→ Assignment: Using the data below, reproduce exactly the lines from the line with "ATOM 3 C C ." to the line with "ATOM 72 N N", both included; pictures must be dropped.

━━━ Input for this task ━━━

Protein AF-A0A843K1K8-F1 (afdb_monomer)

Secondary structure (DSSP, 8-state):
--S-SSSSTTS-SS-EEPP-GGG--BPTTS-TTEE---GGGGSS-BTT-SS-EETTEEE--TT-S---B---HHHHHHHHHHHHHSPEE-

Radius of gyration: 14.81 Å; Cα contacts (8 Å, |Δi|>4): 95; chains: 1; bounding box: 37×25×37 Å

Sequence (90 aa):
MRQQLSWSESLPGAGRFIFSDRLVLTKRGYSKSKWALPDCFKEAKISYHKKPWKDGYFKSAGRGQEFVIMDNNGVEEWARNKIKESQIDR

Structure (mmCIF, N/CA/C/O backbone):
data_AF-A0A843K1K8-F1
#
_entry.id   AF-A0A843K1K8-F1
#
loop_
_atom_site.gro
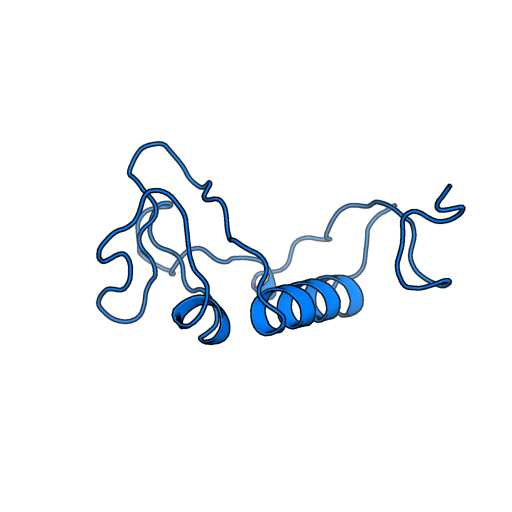up_PDB
_atom_site.id
_atom_site.type_symbol
_atom_site.label_atom_id
_atom_site.label_alt_id
_atom_site.label_comp_id
_atom_site.label_asym_id
_atom_site.label_entity_id
_atom_site.label_seq_id
_atom_site.pdbx_PDB_ins_code
_atom_site.Cartn_x
_atom_site.Cartn_y
_atom_site.Cartn_z
_atom_site.occupancy
_atom_site.B_iso_or_equiv
_atom_site.auth_seq_id
_atom_site.auth_comp_id
_atom_site.auth_asym_id
_atom_site.auth_atom_id
_atom_site.pdbx_PDB_model_num
ATOM 1 N N . MET A 1 1 ? 22.562 14.311 -10.942 1.00 48.31 1 MET A N 1
ATOM 2 C CA . MET A 1 1 ? 21.334 13.886 -11.656 1.00 48.31 1 MET A CA 1
ATOM 3 C C . MET A 1 1 ? 21.279 12.368 -11.663 1.00 48.31 1 MET A C 1
ATOM 5 O O . MET A 1 1 ? 22.313 11.761 -11.913 1.00 48.31 1 MET A O 1
ATOM 9 N N . ARG A 1 2 ? 20.125 11.748 -11.376 1.00 66.19 2 ARG A N 1
ATOM 10 C CA . ARG A 1 2 ? 19.953 10.305 -11.619 1.00 66.19 2
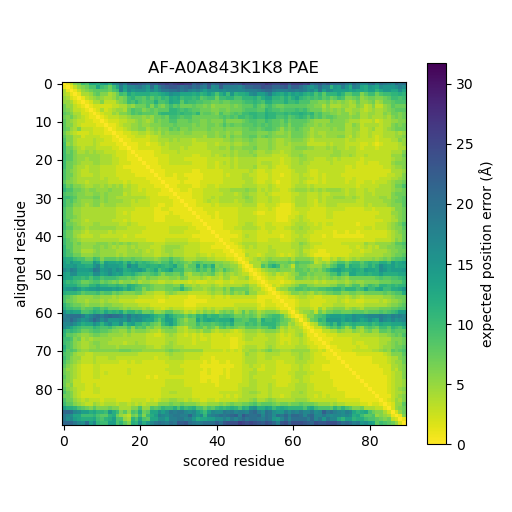 ARG A CA 1
ATOM 11 C C . ARG A 1 2 ? 19.827 10.090 -13.128 1.00 66.19 2 ARG A C 1
ATOM 13 O O . ARG A 1 2 ? 18.971 10.714 -13.741 1.00 66.19 2 ARG A O 1
ATOM 20 N N . GLN A 1 3 ? 20.683 9.248 -13.704 1.00 76.69 3 GLN A N 1
ATOM 21 C CA . GLN A 1 3 ? 20.652 8.939 -15.142 1.00 76.69 3 GLN A CA 1
ATOM 22 C C . GLN A 1 3 ? 19.604 7.872 -15.498 1.00 76.69 3 GLN A C 1
ATOM 24 O O . GLN A 1 3 ? 19.251 7.716 -16.660 1.00 76.69 3 GLN A O 1
ATOM 29 N N . GLN A 1 4 ? 19.080 7.162 -14.495 1.00 77.19 4 GLN A N 1
ATOM 30 C CA . GLN A 1 4 ? 18.124 6.074 -14.662 1.00 77.19 4 GLN A CA 1
ATOM 31 C C . GLN A 1 4 ? 16.963 6.239 -13.675 1.00 77.19 4 GLN A C 1
ATOM 33 O O . GLN A 1 4 ? 17.162 6.607 -12.514 1.00 77.19 4 GLN A O 1
ATOM 38 N N . LEU A 1 5 ? 15.743 5.986 -14.153 1.00 83.62 5 LEU A N 1
ATOM 39 C CA . LEU A 1 5 ? 14.502 6.090 -13.370 1.00 83.62 5 LEU A CA 1
ATOM 40 C C . LEU A 1 5 ? 14.102 4.765 -12.699 1.00 83.62 5 LEU A C 1
ATOM 42 O O . LEU A 1 5 ? 13.122 4.715 -11.966 1.00 83.62 5 LEU A O 1
ATOM 46 N N . SER A 1 6 ? 14.867 3.702 -12.942 1.00 83.88 6 SER A N 1
ATOM 47 C CA . SER A 1 6 ? 14.691 2.377 -12.351 1.00 83.88 6 SER A CA 1
ATOM 48 C C . SER A 1 6 ? 15.873 2.056 -11.440 1.00 83.88 6 SER A C 1
ATOM 50 O O . SER A 1 6 ? 16.984 2.532 -11.658 1.00 83.88 6 SER A O 1
ATOM 52 N N . TRP A 1 7 ? 15.639 1.224 -10.426 1.00 86.31 7 TRP A N 1
ATOM 53 C CA . TRP A 1 7 ? 16.703 0.640 -9.599 1.00 86.31 7 TRP A CA 1
ATOM 54 C C . TRP A 1 7 ? 17.331 -0.614 -10.215 1.00 86.31 7 TRP A C 1
ATOM 56 O O . TRP A 1 7 ? 18.245 -1.195 -9.638 1.00 86.31 7 TRP A O 1
ATOM 66 N N . SER A 1 8 ? 16.752 -1.106 -11.305 1.00 84.25 8 SER A N 1
ATOM 67 C CA . SER A 1 8 ? 17.139 -2.336 -11.976 1.00 84.25 8 SER A CA 1
ATOM 68 C C . SER A 1 8 ? 17.385 -2.018 -13.438 1.00 84.25 8 SER A C 1
ATOM 70 O O . SER A 1 8 ? 16.490 -1.524 -14.123 1.00 84.25 8 SER A O 1
ATOM 72 N N . GLU A 1 9 ? 18.585 -2.335 -13.913 1.00 84.56 9 GLU A N 1
ATOM 73 C CA . GLU A 1 9 ? 18.996 -2.071 -15.294 1.00 84.56 9 GLU A CA 1
ATOM 74 C C . GLU A 1 9 ? 18.150 -2.833 -16.321 1.00 84.56 9 GLU A C 1
ATOM 76 O O . GLU A 1 9 ? 17.951 -2.362 -17.437 1.00 84.56 9 GLU A O 1
ATOM 81 N N . SER A 1 10 ? 17.593 -3.981 -15.925 1.00 85.38 10 SER A N 1
ATOM 82 C CA . SER A 1 10 ? 16.717 -4.803 -16.762 1.00 85.38 10 SER A CA 1
ATOM 83 C C . SER A 1 10 ? 15.258 -4.337 -16.788 1.00 85.38 10 SER A C 1
ATOM 85 O O . SER A 1 10 ? 14.478 -4.848 -17.593 1.00 85.38 10 SER A O 1
ATOM 87 N N . LEU A 1 11 ? 14.858 -3.419 -15.900 1.00 85.06 11 LEU A N 1
ATOM 88 C CA . LEU A 1 11 ? 13.479 -2.939 -15.804 1.00 85.06 11 LEU A CA 1
ATOM 89 C C . LEU A 1 11 ? 13.346 -1.524 -16.378 1.00 85.06 11 LEU A C 1
ATOM 91 O O . LEU A 1 11 ? 14.186 -0.664 -16.099 1.00 85.06 11 LEU A O 1
ATOM 95 N N . PRO A 1 12 ? 12.272 -1.246 -17.139 1.00 84.69 12 PRO A N 1
ATOM 96 C CA . PRO A 1 12 ? 11.996 0.107 -17.594 1.00 84.69 12 PRO A CA 1
ATOM 97 C C . PRO A 1 12 ? 11.705 1.025 -16.396 1.00 84.69 12 PRO A C 1
ATOM 99 O O . PRO A 1 12 ? 11.235 0.584 -15.349 1.00 84.69 12 PRO A O 1
ATOM 102 N N . GLY A 1 13 ? 11.954 2.326 -16.556 1.00 86.88 13 GLY A N 1
ATOM 103 C CA . GLY A 1 13 ? 11.659 3.331 -15.523 1.00 86.88 13 GLY A CA 1
ATOM 104 C C . GLY A 1 13 ? 10.165 3.547 -15.247 1.00 86.88 13 GLY A C 1
ATOM 105 O O . GLY A 1 13 ? 9.820 4.246 -14.300 1.00 86.88 13 GLY A O 1
ATOM 106 N N . ALA A 1 14 ? 9.289 2.976 -16.077 1.00 87.62 14 ALA A N 1
ATOM 107 C CA . ALA A 1 14 ? 7.839 3.006 -15.941 1.00 87.62 14 ALA A CA 1
ATOM 108 C C . ALA A 1 14 ? 7.209 1.828 -16.705 1.00 87.62 14 ALA A C 1
ATOM 110 O O . ALA A 1 14 ? 7.852 1.220 -17.561 1.00 87.62 14 ALA A O 1
ATOM 111 N N . GLY A 1 15 ? 5.942 1.530 -16.420 1.00 87.75 15 GLY A N 1
ATOM 112 C CA . GLY A 1 15 ? 5.167 0.513 -17.127 1.00 87.75 15 GLY A CA 1
ATOM 113 C C . GLY A 1 15 ? 3.818 0.260 -16.464 1.00 87.75 15 GLY A C 1
ATOM 114 O O . GLY A 1 15 ? 3.453 0.940 -15.500 1.00 87.75 15 GLY A O 1
ATOM 115 N N . ARG A 1 16 ? 3.071 -0.718 -16.980 1.00 89.81 16 ARG A N 1
ATOM 116 C CA . ARG A 1 16 ? 1.774 -1.128 -16.429 1.00 89.81 16 ARG A CA 1
ATOM 117 C C . ARG A 1 16 ? 1.839 -2.570 -15.958 1.00 89.81 16 ARG A C 1
ATOM 119 O O . ARG A 1 16 ? 2.476 -3.411 -16.583 1.00 89.81 16 ARG A O 1
ATOM 126 N N . PHE A 1 17 ? 1.152 -2.866 -14.864 1.00 90.00 17 PHE A N 1
ATOM 127 C CA . PHE A 1 17 ? 0.965 -4.249 -14.458 1.00 90.00 17 PHE A CA 1
ATOM 128 C C . PHE A 1 17 ? -0.021 -4.957 -15.385 1.00 90.00 17 PHE A C 1
ATOM 130 O O . PHE A 1 17 ? -1.119 -4.447 -15.614 1.00 90.00 17 PHE A O 1
ATOM 137 N N . ILE A 1 18 ? 0.327 -6.163 -15.838 1.00 89.19 18 ILE A N 1
ATOM 138 C CA . ILE A 1 18 ? -0.668 -7.090 -16.378 1.00 89.19 18 ILE A CA 1
ATOM 139 C C . ILE A 1 18 ? -1.557 -7.553 -15.225 1.00 89.19 18 ILE A C 1
ATOM 141 O O . ILE A 1 18 ? -1.068 -7.989 -14.181 1.00 89.19 18 ILE A O 1
ATOM 145 N N . PHE A 1 19 ? -2.872 -7.429 -15.406 1.00 89.50 19 PHE A N 1
ATOM 146 C CA . PHE A 1 19 ? -3.833 -7.746 -14.357 1.00 89.50 19 PHE A CA 1
ATOM 147 C C . PHE A 1 19 ? -3.687 -9.195 -13.864 1.00 89.50 19 PHE A C 1
ATOM 149 O O . PHE A 1 19 ? -3.599 -10.143 -14.642 1.00 89.50 19 PHE A O 1
ATOM 156 N N . SER A 1 20 ? -3.705 -9.351 -12.542 1.00 91.31 20 SER A N 1
ATOM 157 C CA . SER A 1 20 ? -3.704 -10.626 -11.832 1.00 91.31 20 SER A CA 1
ATOM 158 C C . SER A 1 20 ? -4.422 -10.442 -10.500 1.00 91.31 20 SER A C 1
ATOM 160 O O . SER A 1 20 ? -4.260 -9.406 -9.852 1.00 91.31 20 SER A O 1
ATOM 162 N N . ASP A 1 21 ? -5.127 -11.469 -10.022 1.00 91.75 21 ASP A N 1
ATOM 163 C CA . ASP A 1 21 ? -5.734 -11.460 -8.683 1.00 91.75 21 ASP A CA 1
ATOM 164 C C . ASP A 1 21 ? -4.704 -11.189 -7.571 1.00 91.75 21 ASP A C 1
ATOM 166 O O . ASP A 1 21 ? -5.038 -10.637 -6.525 1.00 91.75 21 ASP A O 1
ATOM 170 N N . ARG A 1 22 ? -3.419 -11.490 -7.810 1.00 90.19 22 ARG A N 1
ATOM 171 C CA . ARG A 1 22 ? -2.309 -11.207 -6.879 1.00 90.19 22 ARG A CA 1
ATOM 172 C C . ARG A 1 22 ? -1.993 -9.716 -6.717 1.00 90.19 22 ARG A C 1
ATOM 174 O O . ARG A 1 22 ? -1.224 -9.359 -5.819 1.00 90.19 22 ARG A O 1
ATOM 181 N N . LEU A 1 23 ? -2.519 -8.866 -7.597 1.00 91.81 23 LEU A N 1
ATOM 182 C CA . LEU A 1 23 ? -2.393 -7.407 -7.546 1.00 91.81 23 LEU A CA 1
ATOM 183 C C . LEU A 1 23 ? -3.584 -6.753 -6.840 1.00 91.81 23 LEU A C 1
ATOM 185 O O . LEU A 1 23 ? -3.544 -5.564 -6.528 1.00 91.81 23 LEU A O 1
ATOM 189 N N . VAL A 1 24 ? -4.645 -7.516 -6.565 1.00 92.56 24 VAL A N 1
ATOM 190 C CA . VAL A 1 24 ? -5.823 -7.010 -5.866 1.00 92.56 24 VAL A CA 1
ATOM 191 C C . VAL A 1 24 ? -5.508 -6.887 -4.380 1.00 92.56 24 VAL A C 1
ATOM 193 O O . VAL A 1 24 ? -5.417 -7.872 -3.655 1.00 92.56 24 VAL A O 1
ATOM 196 N N . LEU A 1 25 ? -5.387 -5.645 -3.912 1.00 93.94 25 LEU A N 1
ATOM 197 C CA . LEU A 1 25 ? -5.144 -5.338 -2.500 1.00 93.94 25 LEU A CA 1
ATOM 198 C C . LEU A 1 25 ? -6.427 -5.029 -1.721 1.00 93.94 25 LEU A C 1
ATOM 200 O O . LEU A 1 25 ? -6.371 -4.785 -0.520 1.00 93.94 25 LEU A O 1
ATOM 204 N N . THR A 1 26 ? -7.597 -5.035 -2.366 1.00 93.50 26 THR A N 1
ATOM 205 C CA . THR A 1 26 ? -8.883 -4.899 -1.663 1.00 93.50 26 THR A CA 1
ATOM 206 C C . THR A 1 26 ? -9.218 -6.206 -0.949 1.00 93.50 26 THR A C 1
ATOM 208 O O . THR A 1 26 ? -9.109 -7.287 -1.527 1.00 93.50 26 THR A O 1
ATOM 211 N N . LYS A 1 27 ? -9.667 -6.127 0.306 1.00 93.12 27 LYS A N 1
ATOM 212 C CA . LYS A 1 27 ? -10.110 -7.309 1.050 1.00 93.12 27 LYS A CA 1
ATOM 213 C C . LYS A 1 27 ? -11.360 -7.893 0.378 1.00 93.12 27 LYS A C 1
ATOM 215 O O . LYS A 1 27 ? -12.381 -7.216 0.256 1.00 93.12 27 LY
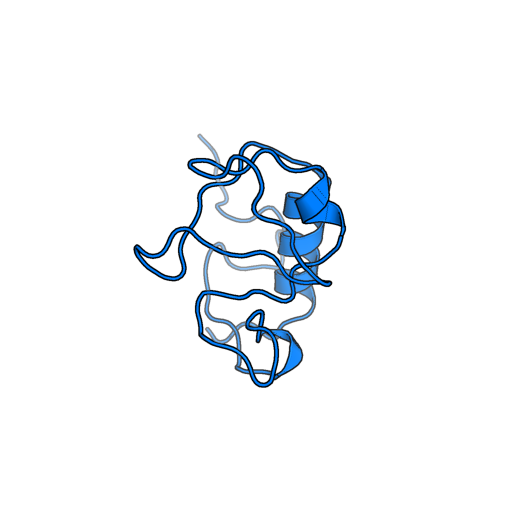S A O 1
ATOM 220 N N . ARG A 1 28 ? -11.291 -9.157 -0.053 1.00 92.62 28 ARG A N 1
ATOM 221 C CA . ARG A 1 28 ? -12.401 -9.851 -0.728 1.00 92.62 28 ARG A CA 1
ATOM 222 C C . ARG A 1 28 ? -13.668 -9.830 0
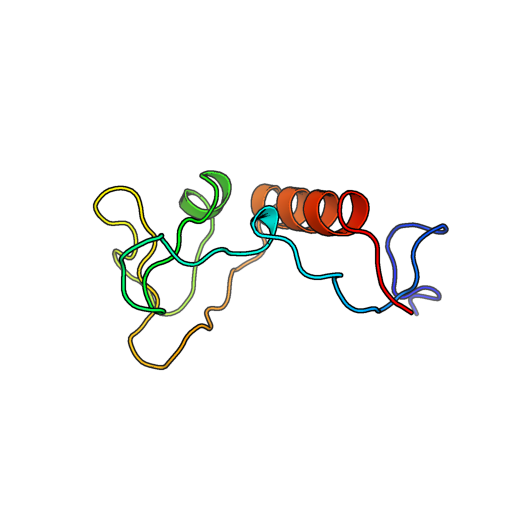.133 1.00 92.62 28 ARG A C 1
ATOM 224 O O . ARG A 1 28 ? -13.603 -10.141 1.316 1.00 92.62 28 ARG A O 1
ATOM 231 N N . GLY A 1 29 ? -14.804 -9.472 -0.468 1.00 93.25 29 GLY A N 1
ATOM 232 C CA . GLY A 1 29 ? -16.097 -9.369 0.225 1.00 93.25 29 GLY A CA 1
ATOM 233 C C . GLY A 1 29 ? -16.314 -8.064 1.000 1.00 93.25 29 GLY A C 1
ATOM 234 O O . GLY A 1 29 ? -17.350 -7.902 1.635 1.00 93.25 29 GLY A O 1
ATOM 235 N N . TYR A 1 30 ? -15.374 -7.117 0.946 1.00 91.12 30 TYR A N 1
ATOM 236 C CA . TYR A 1 30 ? -15.485 -5.840 1.643 1.00 91.12 30 TYR A CA 1
ATOM 237 C C . TYR A 1 30 ? -15.497 -4.639 0.691 1.00 91.12 30 TYR A C 1
ATOM 239 O O . TYR A 1 30 ? -15.181 -4.727 -0.493 1.00 91.12 30 TYR A O 1
ATOM 247 N N . SER A 1 31 ? -15.853 -3.475 1.244 1.00 90.00 31 SER A N 1
ATOM 248 C CA . SER A 1 31 ? -15.775 -2.189 0.552 1.00 90.00 31 SER A CA 1
ATOM 249 C C . SER A 1 31 ? -14.347 -1.864 0.104 1.00 90.00 31 SER A C 1
ATOM 251 O O . SER A 1 31 ? -13.386 -2.169 0.805 1.00 90.00 31 SER A O 1
ATOM 253 N N . LYS A 1 32 ? -14.230 -1.110 -0.992 1.00 88.56 32 LYS A N 1
ATOM 254 C CA . LYS A 1 32 ? -12.971 -0.615 -1.579 1.00 88.56 32 LYS A CA 1
ATOM 255 C C . LYS A 1 32 ? -12.030 0.111 -0.600 1.00 88.56 32 LYS A C 1
ATOM 257 O O . LYS A 1 32 ? -10.825 0.130 -0.803 1.00 88.56 32 LYS A O 1
ATOM 262 N N . SER A 1 33 ? -12.554 0.664 0.491 1.00 88.94 33 SER A N 1
ATOM 263 C CA . SER A 1 33 ? -11.767 1.287 1.566 1.00 88.94 33 SER A CA 1
ATOM 264 C C . SER A 1 33 ? -11.072 0.304 2.520 1.00 88.94 33 SER A C 1
ATOM 266 O O . SER A 1 33 ? -10.363 0.740 3.425 1.00 88.94 33 SER A O 1
ATOM 268 N N . LYS A 1 34 ? -11.299 -1.008 2.381 1.00 91.81 34 LYS A N 1
ATOM 269 C CA . LYS A 1 34 ? -10.700 -2.046 3.228 1.00 91.81 34 LYS A CA 1
ATOM 270 C C . LYS A 1 34 ? -9.691 -2.854 2.425 1.00 91.81 34 LYS A C 1
ATOM 272 O O . LYS A 1 34 ? -10.038 -3.514 1.448 1.00 91.81 34 LYS A O 1
ATOM 277 N N . TRP A 1 35 ? -8.449 -2.820 2.876 1.00 93.31 35 TRP A N 1
ATOM 278 C CA . TRP A 1 35 ? -7.298 -3.353 2.172 1.00 93.31 35 TRP A CA 1
ATOM 279 C C . TRP A 1 35 ? -6.732 -4.581 2.880 1.00 93.31 35 TRP A C 1
ATOM 281 O O . TRP A 1 35 ? -6.567 -4.588 4.099 1.00 93.31 35 TRP A O 1
ATOM 291 N N . ALA A 1 36 ? -6.403 -5.610 2.110 1.00 94.62 36 ALA A N 1
ATOM 292 C CA . ALA A 1 36 ? -5.635 -6.774 2.531 1.00 94.62 36 ALA A CA 1
ATOM 293 C C . ALA A 1 36 ? -4.134 -6.511 2.309 1.00 94.62 36 ALA A C 1
ATOM 295 O O . ALA A 1 36 ? -3.501 -7.144 1.467 1.00 94.62 36 ALA A O 1
ATOM 296 N N . LEU A 1 37 ? -3.589 -5.516 3.015 1.00 94.44 37 LEU A N 1
ATOM 297 C CA . LEU A 1 37 ? -2.171 -5.167 2.910 1.00 94.44 37 LEU A CA 1
ATOM 298 C C . LEU A 1 37 ? -1.288 -6.199 3.638 1.00 94.44 37 LEU A C 1
ATOM 300 O O . LEU A 1 37 ? -1.725 -6.743 4.655 1.00 94.44 37 LEU A O 1
ATOM 304 N N . PRO A 1 38 ? -0.054 -6.438 3.156 1.00 93.69 38 PRO A N 1
ATOM 305 C CA . PRO A 1 38 ? 0.942 -7.237 3.865 1.00 93.69 38 PRO A CA 1
ATOM 306 C C . PRO A 1 38 ? 1.283 -6.674 5.247 1.00 93.69 38 PRO A C 1
ATOM 308 O O . PRO A 1 38 ? 1.156 -5.473 5.497 1.00 93.69 38 PRO A O 1
ATOM 311 N N . ASP A 1 39 ? 1.805 -7.533 6.120 1.00 93.12 39 ASP A N 1
ATOM 312 C CA . ASP A 1 39 ? 2.121 -7.161 7.501 1.00 93.12 39 ASP A CA 1
ATOM 313 C C . ASP A 1 39 ? 3.208 -6.085 7.624 1.00 93.12 39 ASP A C 1
ATOM 315 O O . ASP A 1 39 ? 3.153 -5.305 8.571 1.00 93.12 39 ASP A O 1
ATOM 319 N N . CYS A 1 40 ? 4.115 -5.944 6.647 1.00 94.06 40 CYS A N 1
ATOM 320 C CA . CYS A 1 40 ? 5.128 -4.878 6.659 1.00 94.06 40 CYS A CA 1
ATOM 321 C C . CYS A 1 40 ? 4.520 -3.462 6.703 1.00 94.06 40 CYS A C 1
ATOM 323 O O . CYS A 1 40 ? 5.130 -2.532 7.222 1.00 94.06 40 CYS A O 1
ATOM 325 N N . PHE A 1 41 ? 3.276 -3.287 6.244 1.00 93.88 41 PHE A N 1
ATOM 326 C CA . PHE A 1 41 ? 2.578 -2.004 6.326 1.00 93.88 41 PHE A CA 1
ATOM 327 C C . PHE A 1 41 ? 2.137 -1.657 7.756 1.00 93.88 41 PHE A C 1
ATOM 329 O O . PHE A 1 41 ? 1.838 -0.494 8.026 1.00 93.88 41 PHE A O 1
ATOM 336 N N . LYS A 1 42 ? 2.060 -2.629 8.677 1.00 91.38 42 LYS A N 1
ATOM 337 C CA . LYS A 1 42 ? 1.672 -2.381 10.079 1.00 91.38 42 LYS A CA 1
ATOM 338 C C . LYS A 1 42 ? 2.718 -1.560 10.826 1.00 91.38 42 LYS A C 1
ATOM 340 O O . LYS A 1 42 ? 2.358 -0.799 11.719 1.00 91.38 42 LYS A O 1
ATOM 345 N N . GLU A 1 43 ? 3.979 -1.697 10.433 1.00 90.50 43 GLU A N 1
ATOM 346 C CA . GLU A 1 43 ? 5.117 -0.952 10.980 1.00 90.50 43 GLU A CA 1
ATOM 347 C C . GLU A 1 43 ? 5.297 0.411 10.299 1.00 90.50 43 GLU A C 1
ATOM 349 O O . GLU A 1 43 ? 6.007 1.286 10.797 1.00 90.50 43 GLU A O 1
ATOM 354 N N . ALA A 1 44 ? 4.641 0.617 9.156 1.00 92.12 44 ALA A N 1
ATOM 355 C CA . ALA A 1 44 ? 4.759 1.840 8.390 1.00 92.12 44 ALA A CA 1
ATOM 356 C C . ALA A 1 44 ? 3.908 2.969 8.989 1.00 92.12 44 ALA A C 1
ATOM 358 O O . ALA A 1 44 ? 2.749 2.795 9.381 1.00 92.12 44 ALA A O 1
ATOM 359 N N . LYS A 1 45 ? 4.462 4.184 9.004 1.00 90.44 45 LYS A N 1
ATOM 360 C CA . LYS A 1 45 ? 3.719 5.383 9.400 1.00 90.44 45 LYS A CA 1
ATOM 361 C C . LYS A 1 45 ? 2.882 5.875 8.220 1.00 90.44 45 LYS A C 1
ATOM 363 O O . LYS A 1 45 ? 3.417 6.420 7.258 1.00 90.44 45 LYS A O 1
ATOM 368 N N . ILE A 1 46 ? 1.563 5.714 8.319 1.00 90.06 46 ILE A N 1
ATOM 369 C CA . ILE A 1 46 ? 0.608 6.076 7.264 1.00 90.06 46 ILE A CA 1
ATOM 370 C C . ILE A 1 46 ? -0.144 7.359 7.653 1.00 90.06 46 ILE A C 1
ATOM 372 O O . ILE A 1 46 ? -0.735 7.447 8.732 1.00 90.06 46 ILE A O 1
ATOM 376 N N . SER A 1 47 ? -0.117 8.372 6.785 1.00 85.88 47 SER A N 1
ATOM 377 C CA . SER A 1 47 ? -0.709 9.695 7.033 1.00 85.88 47 SER A CA 1
ATOM 378 C C . SER A 1 47 ? -2.228 9.622 7.209 1.00 85.88 47 SER A C 1
ATOM 380 O O . SER A 1 47 ? -2.873 8.749 6.644 1.00 85.88 47 SER A O 1
ATOM 382 N N . TYR A 1 48 ? -2.824 10.537 7.981 1.00 80.12 48 TYR A N 1
ATOM 383 C CA . TYR A 1 48 ? -4.280 10.624 8.209 1.00 80.12 48 TYR A CA 1
ATOM 384 C C . TYR A 1 48 ? -4.954 9.403 8.875 1.00 80.12 48 TYR A C 1
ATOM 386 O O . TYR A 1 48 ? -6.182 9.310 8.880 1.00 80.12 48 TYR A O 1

━━━

→ Reply to the task:
ATOM 3 C C . MET A 1 1 ? 21.279 12.368 -11.663 1.00 48.31 1 MET A C 1
ATOM 5 O O . MET A 1 1 ? 22.313 11.761 -11.913 1.00 48.31 1 MET A O 1
ATOM 9 N N . ARG A 1 2 ? 20.125 11.748 -11.376 1.00 66.19 2 ARG A N 1
ATOM 10 C CA . ARG A 1 2 ? 19.953 10.305 -11.619 1.00 66.19 2
 ARG A CA 1
ATOM 11 C C . ARG A 1 2 ? 19.827 10.090 -13.128 1.00 66.19 2 ARG A C 1
ATOM 13 O O . ARG A 1 2 ? 18.971 10.714 -13.741 1.00 66.19 2 ARG A O 1
ATOM 20 N N . GLN A 1 3 ? 20.683 9.248 -13.704 1.00 76.69 3 GLN A N 1
ATOM 21 C CA . GLN A 1 3 ? 20.652 8.939 -15.142 1.00 76.69 3 GLN A CA 1
ATOM 22 C C . GLN A 1 3 ? 19.604 7.872 -15.498 1.00 76.69 3 GLN A C 1
ATOM 24 O O . GLN A 1 3 ? 19.251 7.716 -16.660 1.00 76.69 3 GLN A O 1
ATOM 29 N N . GLN A 1 4 ? 19.080 7.162 -14.495 1.00 77.19 4 GLN A N 1
ATOM 30 C CA . GLN A 1 4 ? 18.124 6.074 -14.662 1.00 77.19 4 GLN A CA 1
ATOM 31 C C . GLN A 1 4 ? 16.963 6.239 -13.675 1.00 77.19 4 GLN A C 1
ATOM 33 O O . GLN A 1 4 ? 17.162 6.607 -12.514 1.00 77.19 4 GLN A O 1
ATOM 38 N N . LEU A 1 5 ? 15.743 5.986 -14.153 1.00 83.62 5 LEU A N 1
ATOM 39 C CA . LEU A 1 5 ? 14.502 6.090 -13.370 1.00 83.62 5 LEU A CA 1
ATOM 40 C C . LEU A 1 5 ? 14.102 4.765 -12.699 1.00 83.62 5 LEU A C 1
ATOM 42 O O . LEU A 1 5 ? 13.122 4.715 -11.966 1.00 83.62 5 LEU A O 1
ATOM 46 N N . SER A 1 6 ? 14.867 3.702 -12.942 1.00 83.88 6 SER A N 1
ATOM 47 C CA . SER A 1 6 ? 14.691 2.377 -12.351 1.00 83.88 6 SER A CA 1
ATOM 48 C C . SER A 1 6 ? 15.873 2.056 -11.440 1.00 83.88 6 SER A C 1
ATOM 50 O O . SER A 1 6 ? 16.984 2.532 -11.658 1.00 83.88 6 SER A O 1
ATOM 52 N N . TRP A 1 7 ? 15.639 1.224 -10.426 1.00 86.31 7 TRP A N 1
ATOM 53 C CA . TRP A 1 7 ? 16.703 0.640 -9.599 1.00 86.31 7 TRP A CA 1
ATOM 54 C C . TRP A 1 7 ? 17.331 -0.614 -10.215 1.00 86.31 7 TRP A C 1
ATOM 56 O O . TRP A 1 7 ? 18.245 -1.195 -9.638 1.00 86.31 7 TRP A O 1
ATOM 66 N N . SER A 1 8 ? 16.752 -1.106 -11.305 1.00 84.25 8 SER A N 1
ATOM 67 C CA . SER A 1 8 ? 17.139 -2.336 -11.976 1.00 84.25 8 SER A CA 1
ATOM 68 C C . SER A 1 8 ? 17.385 -2.018 -13.438 1.00 84.25 8 SER A C 1
ATOM 70 O O . SER A 1 8 ? 16.490 -1.524 -14.123 1.00 84.25 8 SER A O 1
ATOM 72 N N . GLU A 1 9 ? 18.585 -2.335 -13.913 1.00 84.56 9 GLU A N 1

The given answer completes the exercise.